» **INSTRUCTIONS FOR THE TASK**
Starting at the first line of the data below, retype every line up to and including the one containing "ATOM 1 N N . MET A 1 1 ? -60.977".

[Opening THE DATA section]

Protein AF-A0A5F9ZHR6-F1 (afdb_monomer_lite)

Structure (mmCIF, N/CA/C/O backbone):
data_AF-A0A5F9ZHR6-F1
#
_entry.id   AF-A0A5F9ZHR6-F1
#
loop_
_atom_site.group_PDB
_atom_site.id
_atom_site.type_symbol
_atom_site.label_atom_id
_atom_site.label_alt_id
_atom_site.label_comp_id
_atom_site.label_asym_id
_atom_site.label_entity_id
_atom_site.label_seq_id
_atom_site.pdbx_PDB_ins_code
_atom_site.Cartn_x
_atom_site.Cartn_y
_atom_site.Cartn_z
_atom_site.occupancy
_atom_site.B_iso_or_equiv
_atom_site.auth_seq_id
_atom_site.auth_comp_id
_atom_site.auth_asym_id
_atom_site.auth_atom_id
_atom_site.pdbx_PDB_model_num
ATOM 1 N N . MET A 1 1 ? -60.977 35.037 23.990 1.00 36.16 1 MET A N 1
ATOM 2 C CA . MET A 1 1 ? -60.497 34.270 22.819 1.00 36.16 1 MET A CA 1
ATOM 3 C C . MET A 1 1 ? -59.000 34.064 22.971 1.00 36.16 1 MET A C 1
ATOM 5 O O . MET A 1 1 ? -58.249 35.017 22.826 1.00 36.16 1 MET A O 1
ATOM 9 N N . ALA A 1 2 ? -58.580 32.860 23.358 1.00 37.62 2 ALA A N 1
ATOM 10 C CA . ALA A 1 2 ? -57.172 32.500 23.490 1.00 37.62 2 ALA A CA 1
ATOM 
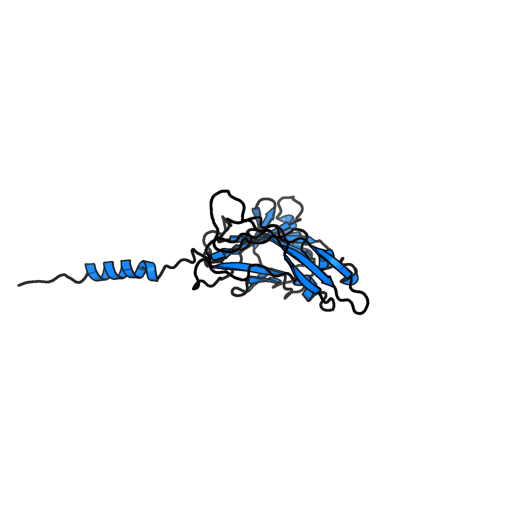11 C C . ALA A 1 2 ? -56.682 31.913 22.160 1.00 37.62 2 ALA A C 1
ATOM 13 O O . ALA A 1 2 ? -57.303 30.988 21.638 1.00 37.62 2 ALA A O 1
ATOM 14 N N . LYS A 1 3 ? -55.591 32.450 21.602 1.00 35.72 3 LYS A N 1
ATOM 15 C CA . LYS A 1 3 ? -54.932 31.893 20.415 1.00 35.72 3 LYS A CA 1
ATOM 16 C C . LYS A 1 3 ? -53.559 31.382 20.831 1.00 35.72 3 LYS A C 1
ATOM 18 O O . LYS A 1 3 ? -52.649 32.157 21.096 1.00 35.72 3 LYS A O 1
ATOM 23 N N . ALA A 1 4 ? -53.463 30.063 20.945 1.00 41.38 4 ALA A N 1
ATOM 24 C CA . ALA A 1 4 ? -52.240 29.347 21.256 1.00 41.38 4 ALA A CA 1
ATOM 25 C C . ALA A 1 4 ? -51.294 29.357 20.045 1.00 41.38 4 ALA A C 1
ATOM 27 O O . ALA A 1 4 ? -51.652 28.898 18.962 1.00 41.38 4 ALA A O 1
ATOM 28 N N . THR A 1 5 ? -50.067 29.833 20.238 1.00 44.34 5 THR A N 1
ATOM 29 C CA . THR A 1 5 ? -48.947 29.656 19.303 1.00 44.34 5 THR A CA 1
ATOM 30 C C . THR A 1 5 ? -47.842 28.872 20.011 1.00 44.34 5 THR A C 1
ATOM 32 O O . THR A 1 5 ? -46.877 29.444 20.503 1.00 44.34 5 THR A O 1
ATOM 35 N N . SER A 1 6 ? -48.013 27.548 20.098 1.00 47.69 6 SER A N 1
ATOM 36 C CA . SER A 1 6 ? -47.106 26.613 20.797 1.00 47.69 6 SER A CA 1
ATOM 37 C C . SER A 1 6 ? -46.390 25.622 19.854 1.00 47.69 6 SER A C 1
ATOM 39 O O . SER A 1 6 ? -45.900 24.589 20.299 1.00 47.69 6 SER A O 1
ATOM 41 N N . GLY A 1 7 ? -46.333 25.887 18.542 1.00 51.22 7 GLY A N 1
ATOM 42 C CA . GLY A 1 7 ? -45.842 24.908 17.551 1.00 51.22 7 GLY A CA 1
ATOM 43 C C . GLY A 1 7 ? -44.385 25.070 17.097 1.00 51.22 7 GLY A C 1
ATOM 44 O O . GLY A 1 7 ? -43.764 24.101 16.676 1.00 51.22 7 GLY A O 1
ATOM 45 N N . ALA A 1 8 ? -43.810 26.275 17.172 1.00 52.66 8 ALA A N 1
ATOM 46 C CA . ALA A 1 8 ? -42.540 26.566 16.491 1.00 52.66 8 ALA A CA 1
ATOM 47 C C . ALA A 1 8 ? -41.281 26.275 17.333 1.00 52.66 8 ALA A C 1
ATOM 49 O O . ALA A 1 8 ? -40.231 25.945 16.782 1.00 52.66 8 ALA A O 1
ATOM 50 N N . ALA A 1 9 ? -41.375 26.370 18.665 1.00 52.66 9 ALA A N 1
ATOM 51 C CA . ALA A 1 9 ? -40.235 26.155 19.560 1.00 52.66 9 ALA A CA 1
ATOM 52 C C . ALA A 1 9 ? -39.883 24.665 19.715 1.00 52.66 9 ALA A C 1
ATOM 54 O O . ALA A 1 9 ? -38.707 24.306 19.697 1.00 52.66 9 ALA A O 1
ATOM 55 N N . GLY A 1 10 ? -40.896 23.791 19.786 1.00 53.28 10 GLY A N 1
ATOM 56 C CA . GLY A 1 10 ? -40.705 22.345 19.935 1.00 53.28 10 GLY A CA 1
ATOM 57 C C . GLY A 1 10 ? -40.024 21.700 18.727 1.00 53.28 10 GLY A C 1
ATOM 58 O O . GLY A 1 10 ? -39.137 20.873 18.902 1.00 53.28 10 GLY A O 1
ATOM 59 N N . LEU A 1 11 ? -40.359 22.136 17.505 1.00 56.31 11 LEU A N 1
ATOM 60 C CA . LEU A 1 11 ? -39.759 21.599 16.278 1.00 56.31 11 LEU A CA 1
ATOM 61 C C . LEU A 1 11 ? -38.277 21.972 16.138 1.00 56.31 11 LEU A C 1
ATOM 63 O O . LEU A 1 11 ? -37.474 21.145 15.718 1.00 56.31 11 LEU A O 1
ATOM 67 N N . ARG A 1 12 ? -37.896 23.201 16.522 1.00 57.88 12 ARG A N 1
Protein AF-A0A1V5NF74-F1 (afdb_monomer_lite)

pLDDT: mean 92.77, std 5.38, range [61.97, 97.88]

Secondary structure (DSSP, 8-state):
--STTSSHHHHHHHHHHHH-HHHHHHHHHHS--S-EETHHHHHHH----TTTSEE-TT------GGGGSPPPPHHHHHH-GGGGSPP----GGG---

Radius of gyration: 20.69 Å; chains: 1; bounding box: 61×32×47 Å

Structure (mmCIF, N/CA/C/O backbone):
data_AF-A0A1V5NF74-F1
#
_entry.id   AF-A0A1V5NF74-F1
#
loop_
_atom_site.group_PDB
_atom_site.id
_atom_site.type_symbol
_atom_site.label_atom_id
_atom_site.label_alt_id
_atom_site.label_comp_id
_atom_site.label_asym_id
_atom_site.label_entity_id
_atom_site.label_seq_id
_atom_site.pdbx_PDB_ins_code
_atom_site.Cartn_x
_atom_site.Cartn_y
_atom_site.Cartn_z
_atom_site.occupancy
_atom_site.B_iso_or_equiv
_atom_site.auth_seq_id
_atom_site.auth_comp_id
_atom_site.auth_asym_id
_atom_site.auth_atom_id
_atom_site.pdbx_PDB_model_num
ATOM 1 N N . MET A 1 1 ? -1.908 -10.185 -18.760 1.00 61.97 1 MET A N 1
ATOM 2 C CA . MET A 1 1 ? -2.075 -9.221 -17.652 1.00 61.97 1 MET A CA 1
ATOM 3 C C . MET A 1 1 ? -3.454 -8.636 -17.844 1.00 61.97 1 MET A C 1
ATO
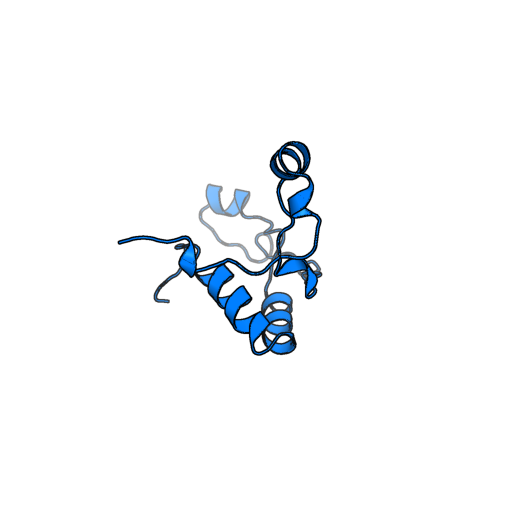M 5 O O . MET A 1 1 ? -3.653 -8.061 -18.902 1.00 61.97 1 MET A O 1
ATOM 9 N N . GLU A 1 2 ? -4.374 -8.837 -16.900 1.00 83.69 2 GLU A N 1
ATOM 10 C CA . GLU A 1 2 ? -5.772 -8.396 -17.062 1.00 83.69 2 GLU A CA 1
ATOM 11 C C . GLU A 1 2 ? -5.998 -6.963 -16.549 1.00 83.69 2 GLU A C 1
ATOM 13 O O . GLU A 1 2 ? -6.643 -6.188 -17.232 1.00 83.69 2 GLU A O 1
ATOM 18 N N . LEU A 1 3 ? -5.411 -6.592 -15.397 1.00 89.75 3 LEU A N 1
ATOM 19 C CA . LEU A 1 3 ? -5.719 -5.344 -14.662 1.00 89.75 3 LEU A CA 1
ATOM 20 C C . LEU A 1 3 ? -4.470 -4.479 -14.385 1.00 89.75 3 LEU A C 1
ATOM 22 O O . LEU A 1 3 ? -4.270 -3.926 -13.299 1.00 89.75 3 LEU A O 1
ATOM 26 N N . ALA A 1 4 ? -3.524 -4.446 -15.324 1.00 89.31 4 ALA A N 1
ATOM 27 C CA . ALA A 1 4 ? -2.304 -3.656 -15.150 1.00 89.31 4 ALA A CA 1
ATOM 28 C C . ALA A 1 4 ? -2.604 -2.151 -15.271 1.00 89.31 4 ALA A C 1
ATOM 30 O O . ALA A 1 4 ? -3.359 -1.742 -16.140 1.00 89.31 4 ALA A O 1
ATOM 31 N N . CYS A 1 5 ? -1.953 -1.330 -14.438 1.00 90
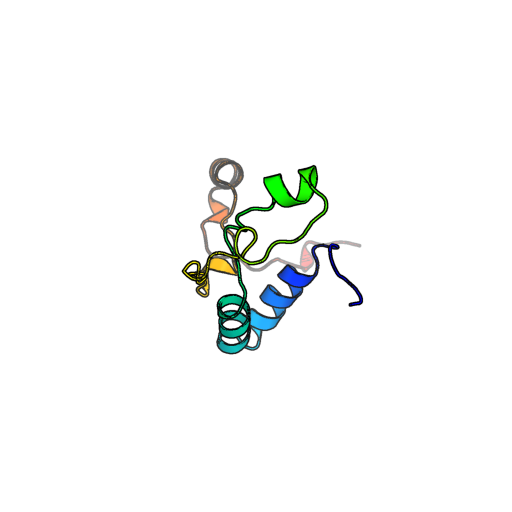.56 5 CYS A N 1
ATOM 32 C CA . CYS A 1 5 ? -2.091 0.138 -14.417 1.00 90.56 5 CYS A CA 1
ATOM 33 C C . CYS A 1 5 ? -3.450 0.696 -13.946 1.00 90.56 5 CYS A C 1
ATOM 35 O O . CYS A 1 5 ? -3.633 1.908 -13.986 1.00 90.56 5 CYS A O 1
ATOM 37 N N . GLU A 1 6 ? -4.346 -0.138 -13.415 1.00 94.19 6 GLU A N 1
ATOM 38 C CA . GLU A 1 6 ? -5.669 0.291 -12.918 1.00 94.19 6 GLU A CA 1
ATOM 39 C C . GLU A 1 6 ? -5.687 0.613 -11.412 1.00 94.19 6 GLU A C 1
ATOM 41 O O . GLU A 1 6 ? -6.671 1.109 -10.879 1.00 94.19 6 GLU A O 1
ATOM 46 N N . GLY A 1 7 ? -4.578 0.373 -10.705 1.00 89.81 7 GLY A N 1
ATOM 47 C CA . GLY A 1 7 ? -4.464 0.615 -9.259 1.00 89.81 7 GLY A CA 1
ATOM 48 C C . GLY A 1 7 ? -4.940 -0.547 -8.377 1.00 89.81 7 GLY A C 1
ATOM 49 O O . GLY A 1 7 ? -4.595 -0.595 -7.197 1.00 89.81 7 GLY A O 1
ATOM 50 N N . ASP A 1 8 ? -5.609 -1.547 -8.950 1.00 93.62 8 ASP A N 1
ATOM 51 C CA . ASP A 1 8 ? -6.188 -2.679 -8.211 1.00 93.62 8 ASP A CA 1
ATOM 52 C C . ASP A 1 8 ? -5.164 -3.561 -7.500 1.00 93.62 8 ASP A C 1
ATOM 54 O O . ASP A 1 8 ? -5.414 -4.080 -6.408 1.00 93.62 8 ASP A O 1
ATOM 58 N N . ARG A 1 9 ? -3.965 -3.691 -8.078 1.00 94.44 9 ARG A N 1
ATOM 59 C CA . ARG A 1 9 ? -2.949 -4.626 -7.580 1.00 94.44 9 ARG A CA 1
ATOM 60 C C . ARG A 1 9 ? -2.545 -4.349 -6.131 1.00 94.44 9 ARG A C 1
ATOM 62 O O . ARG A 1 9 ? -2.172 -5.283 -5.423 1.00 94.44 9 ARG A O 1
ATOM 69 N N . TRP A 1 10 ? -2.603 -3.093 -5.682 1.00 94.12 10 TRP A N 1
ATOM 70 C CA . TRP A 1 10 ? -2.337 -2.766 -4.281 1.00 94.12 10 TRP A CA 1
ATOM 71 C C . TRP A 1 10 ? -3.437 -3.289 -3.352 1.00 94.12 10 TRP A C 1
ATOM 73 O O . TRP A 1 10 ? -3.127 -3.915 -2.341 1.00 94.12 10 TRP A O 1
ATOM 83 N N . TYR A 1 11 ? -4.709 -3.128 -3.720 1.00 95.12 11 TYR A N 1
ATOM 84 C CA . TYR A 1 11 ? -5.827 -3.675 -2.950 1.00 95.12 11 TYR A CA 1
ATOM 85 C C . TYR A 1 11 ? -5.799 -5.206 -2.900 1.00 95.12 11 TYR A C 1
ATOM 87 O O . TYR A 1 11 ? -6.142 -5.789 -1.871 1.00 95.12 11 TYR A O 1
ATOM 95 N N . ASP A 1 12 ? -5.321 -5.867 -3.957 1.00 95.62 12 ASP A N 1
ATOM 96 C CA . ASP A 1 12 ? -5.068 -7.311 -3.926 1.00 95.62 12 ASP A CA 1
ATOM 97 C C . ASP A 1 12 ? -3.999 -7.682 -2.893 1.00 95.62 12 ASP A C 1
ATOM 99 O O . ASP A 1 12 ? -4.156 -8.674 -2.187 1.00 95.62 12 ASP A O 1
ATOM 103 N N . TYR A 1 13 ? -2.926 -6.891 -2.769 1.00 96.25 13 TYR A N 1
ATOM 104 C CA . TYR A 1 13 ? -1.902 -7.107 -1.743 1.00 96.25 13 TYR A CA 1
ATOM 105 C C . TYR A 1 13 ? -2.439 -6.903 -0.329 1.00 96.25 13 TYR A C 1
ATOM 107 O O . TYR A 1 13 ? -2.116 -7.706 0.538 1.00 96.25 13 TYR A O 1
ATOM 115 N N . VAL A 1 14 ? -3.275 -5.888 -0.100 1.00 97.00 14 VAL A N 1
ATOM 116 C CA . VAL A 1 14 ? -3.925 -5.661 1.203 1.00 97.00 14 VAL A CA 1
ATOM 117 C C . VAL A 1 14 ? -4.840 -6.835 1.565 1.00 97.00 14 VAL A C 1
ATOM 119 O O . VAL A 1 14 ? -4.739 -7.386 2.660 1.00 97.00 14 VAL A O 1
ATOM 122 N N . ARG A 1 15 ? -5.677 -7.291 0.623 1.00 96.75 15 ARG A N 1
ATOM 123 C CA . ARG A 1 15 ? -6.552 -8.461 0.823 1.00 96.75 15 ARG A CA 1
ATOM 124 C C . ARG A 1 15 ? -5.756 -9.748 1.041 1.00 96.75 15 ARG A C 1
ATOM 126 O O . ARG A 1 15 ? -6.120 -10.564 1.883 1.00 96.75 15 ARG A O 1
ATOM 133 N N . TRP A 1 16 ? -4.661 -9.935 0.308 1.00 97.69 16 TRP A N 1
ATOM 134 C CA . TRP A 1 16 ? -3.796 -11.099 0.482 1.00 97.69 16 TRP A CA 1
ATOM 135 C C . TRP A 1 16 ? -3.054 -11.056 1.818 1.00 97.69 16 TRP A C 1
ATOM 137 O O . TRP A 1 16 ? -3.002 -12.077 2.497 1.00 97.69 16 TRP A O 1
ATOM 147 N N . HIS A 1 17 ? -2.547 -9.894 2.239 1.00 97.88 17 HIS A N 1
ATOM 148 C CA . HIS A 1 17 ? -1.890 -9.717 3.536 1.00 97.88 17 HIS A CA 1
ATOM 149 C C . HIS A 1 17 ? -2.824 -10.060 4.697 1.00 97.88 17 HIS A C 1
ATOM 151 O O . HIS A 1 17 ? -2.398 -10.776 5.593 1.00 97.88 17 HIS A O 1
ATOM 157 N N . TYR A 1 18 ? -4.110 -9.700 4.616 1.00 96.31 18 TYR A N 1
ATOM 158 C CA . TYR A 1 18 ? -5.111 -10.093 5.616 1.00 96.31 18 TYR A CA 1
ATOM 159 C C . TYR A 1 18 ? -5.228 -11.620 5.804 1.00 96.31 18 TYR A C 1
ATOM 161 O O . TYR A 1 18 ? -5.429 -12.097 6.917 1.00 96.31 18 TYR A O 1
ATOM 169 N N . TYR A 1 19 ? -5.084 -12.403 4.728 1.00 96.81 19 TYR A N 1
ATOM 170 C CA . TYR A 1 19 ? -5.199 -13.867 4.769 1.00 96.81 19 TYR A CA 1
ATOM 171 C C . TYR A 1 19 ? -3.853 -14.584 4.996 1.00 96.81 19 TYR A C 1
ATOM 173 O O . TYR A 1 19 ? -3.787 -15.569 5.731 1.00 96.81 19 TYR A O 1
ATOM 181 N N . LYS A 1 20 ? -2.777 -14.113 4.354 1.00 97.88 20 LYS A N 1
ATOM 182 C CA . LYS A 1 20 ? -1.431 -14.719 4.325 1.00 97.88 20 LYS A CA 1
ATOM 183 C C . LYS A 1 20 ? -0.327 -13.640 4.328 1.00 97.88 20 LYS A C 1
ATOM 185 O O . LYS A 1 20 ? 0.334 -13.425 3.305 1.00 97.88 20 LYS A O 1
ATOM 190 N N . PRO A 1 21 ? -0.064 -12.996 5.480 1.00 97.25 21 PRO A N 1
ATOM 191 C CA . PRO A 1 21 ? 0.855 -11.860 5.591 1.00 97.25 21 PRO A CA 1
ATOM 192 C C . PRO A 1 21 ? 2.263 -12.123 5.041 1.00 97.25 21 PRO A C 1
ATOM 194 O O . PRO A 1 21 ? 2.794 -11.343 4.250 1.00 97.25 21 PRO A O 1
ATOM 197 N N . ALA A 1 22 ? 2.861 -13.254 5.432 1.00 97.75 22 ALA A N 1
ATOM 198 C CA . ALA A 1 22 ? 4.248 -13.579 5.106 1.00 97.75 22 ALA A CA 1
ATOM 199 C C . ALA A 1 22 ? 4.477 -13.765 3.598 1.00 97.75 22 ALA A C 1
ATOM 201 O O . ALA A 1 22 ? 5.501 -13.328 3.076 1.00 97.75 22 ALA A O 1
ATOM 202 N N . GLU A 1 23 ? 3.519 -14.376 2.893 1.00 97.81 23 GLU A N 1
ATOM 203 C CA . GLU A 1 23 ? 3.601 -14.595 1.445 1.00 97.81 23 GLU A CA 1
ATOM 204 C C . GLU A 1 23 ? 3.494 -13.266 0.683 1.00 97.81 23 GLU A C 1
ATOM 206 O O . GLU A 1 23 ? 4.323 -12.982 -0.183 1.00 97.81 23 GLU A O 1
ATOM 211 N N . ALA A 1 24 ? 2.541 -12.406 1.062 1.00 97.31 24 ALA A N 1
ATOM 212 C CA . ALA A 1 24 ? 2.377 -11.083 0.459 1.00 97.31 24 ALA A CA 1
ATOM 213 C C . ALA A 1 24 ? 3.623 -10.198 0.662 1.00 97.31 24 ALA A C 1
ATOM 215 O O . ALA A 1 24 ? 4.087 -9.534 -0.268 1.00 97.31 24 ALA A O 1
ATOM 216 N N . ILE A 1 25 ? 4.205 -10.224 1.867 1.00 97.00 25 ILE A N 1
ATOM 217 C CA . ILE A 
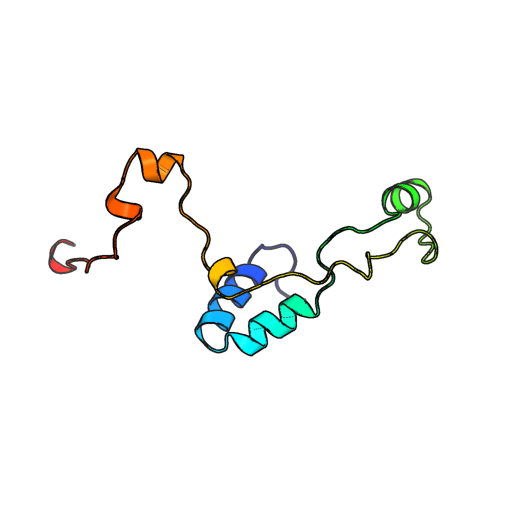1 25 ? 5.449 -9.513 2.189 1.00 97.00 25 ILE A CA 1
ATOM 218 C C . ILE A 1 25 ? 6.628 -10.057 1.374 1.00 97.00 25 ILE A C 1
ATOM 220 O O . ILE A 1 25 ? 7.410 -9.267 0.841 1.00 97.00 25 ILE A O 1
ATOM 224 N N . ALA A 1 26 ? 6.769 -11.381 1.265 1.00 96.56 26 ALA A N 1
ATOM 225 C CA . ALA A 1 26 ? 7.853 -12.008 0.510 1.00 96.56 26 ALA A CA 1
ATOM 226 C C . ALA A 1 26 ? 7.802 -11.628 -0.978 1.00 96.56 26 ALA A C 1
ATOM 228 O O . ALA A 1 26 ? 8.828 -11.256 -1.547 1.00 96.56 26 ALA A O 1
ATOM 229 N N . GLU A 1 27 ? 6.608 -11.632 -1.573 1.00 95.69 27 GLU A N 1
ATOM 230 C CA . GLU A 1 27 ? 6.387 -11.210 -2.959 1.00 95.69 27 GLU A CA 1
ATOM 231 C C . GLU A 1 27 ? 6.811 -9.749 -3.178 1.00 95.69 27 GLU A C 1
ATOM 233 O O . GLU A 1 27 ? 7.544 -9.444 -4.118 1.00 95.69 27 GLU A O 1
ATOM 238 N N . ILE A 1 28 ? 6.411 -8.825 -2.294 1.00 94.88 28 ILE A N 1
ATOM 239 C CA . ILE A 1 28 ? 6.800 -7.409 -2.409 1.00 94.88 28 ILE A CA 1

[Closing THE DATA section]

» **TASK SOLUTION**
Protein AF-A0A5F9ZHR6-F1 (afdb_monomer_lite)

Structure (mmCIF, N/CA/C/O backbone):
data_AF-A0A5F9ZHR6-F1
#
_entry.id   AF-A0A5F9ZHR6-F1
#
loop_
_atom_site.group_PDB
_atom_site.id
_atom_site.type_symbol
_atom_site.label_atom_id
_atom_site.label_alt_id
_atom_site.label_comp_id
_atom_site.label_asym_id
_atom_site.label_entity_id
_atom_site.label_seq_id
_atom_site.pdbx_PDB_ins_code
_atom_site.Cartn_x
_atom_site.Cartn_y
_atom_site.Cartn_z
_atom_site.occupancy
_atom_site.B_iso_or_equiv
_atom_site.auth_seq_id
_atom_site.auth_comp_id
_atom_site.auth_asym_id
_atom_site.auth_atom_id
_atom_site.pdbx_PDB_model_num
ATOM 1 N N . MET A 1 1 ? -60.977 35.037 23.990 1.00 36.16 1 MET A N 1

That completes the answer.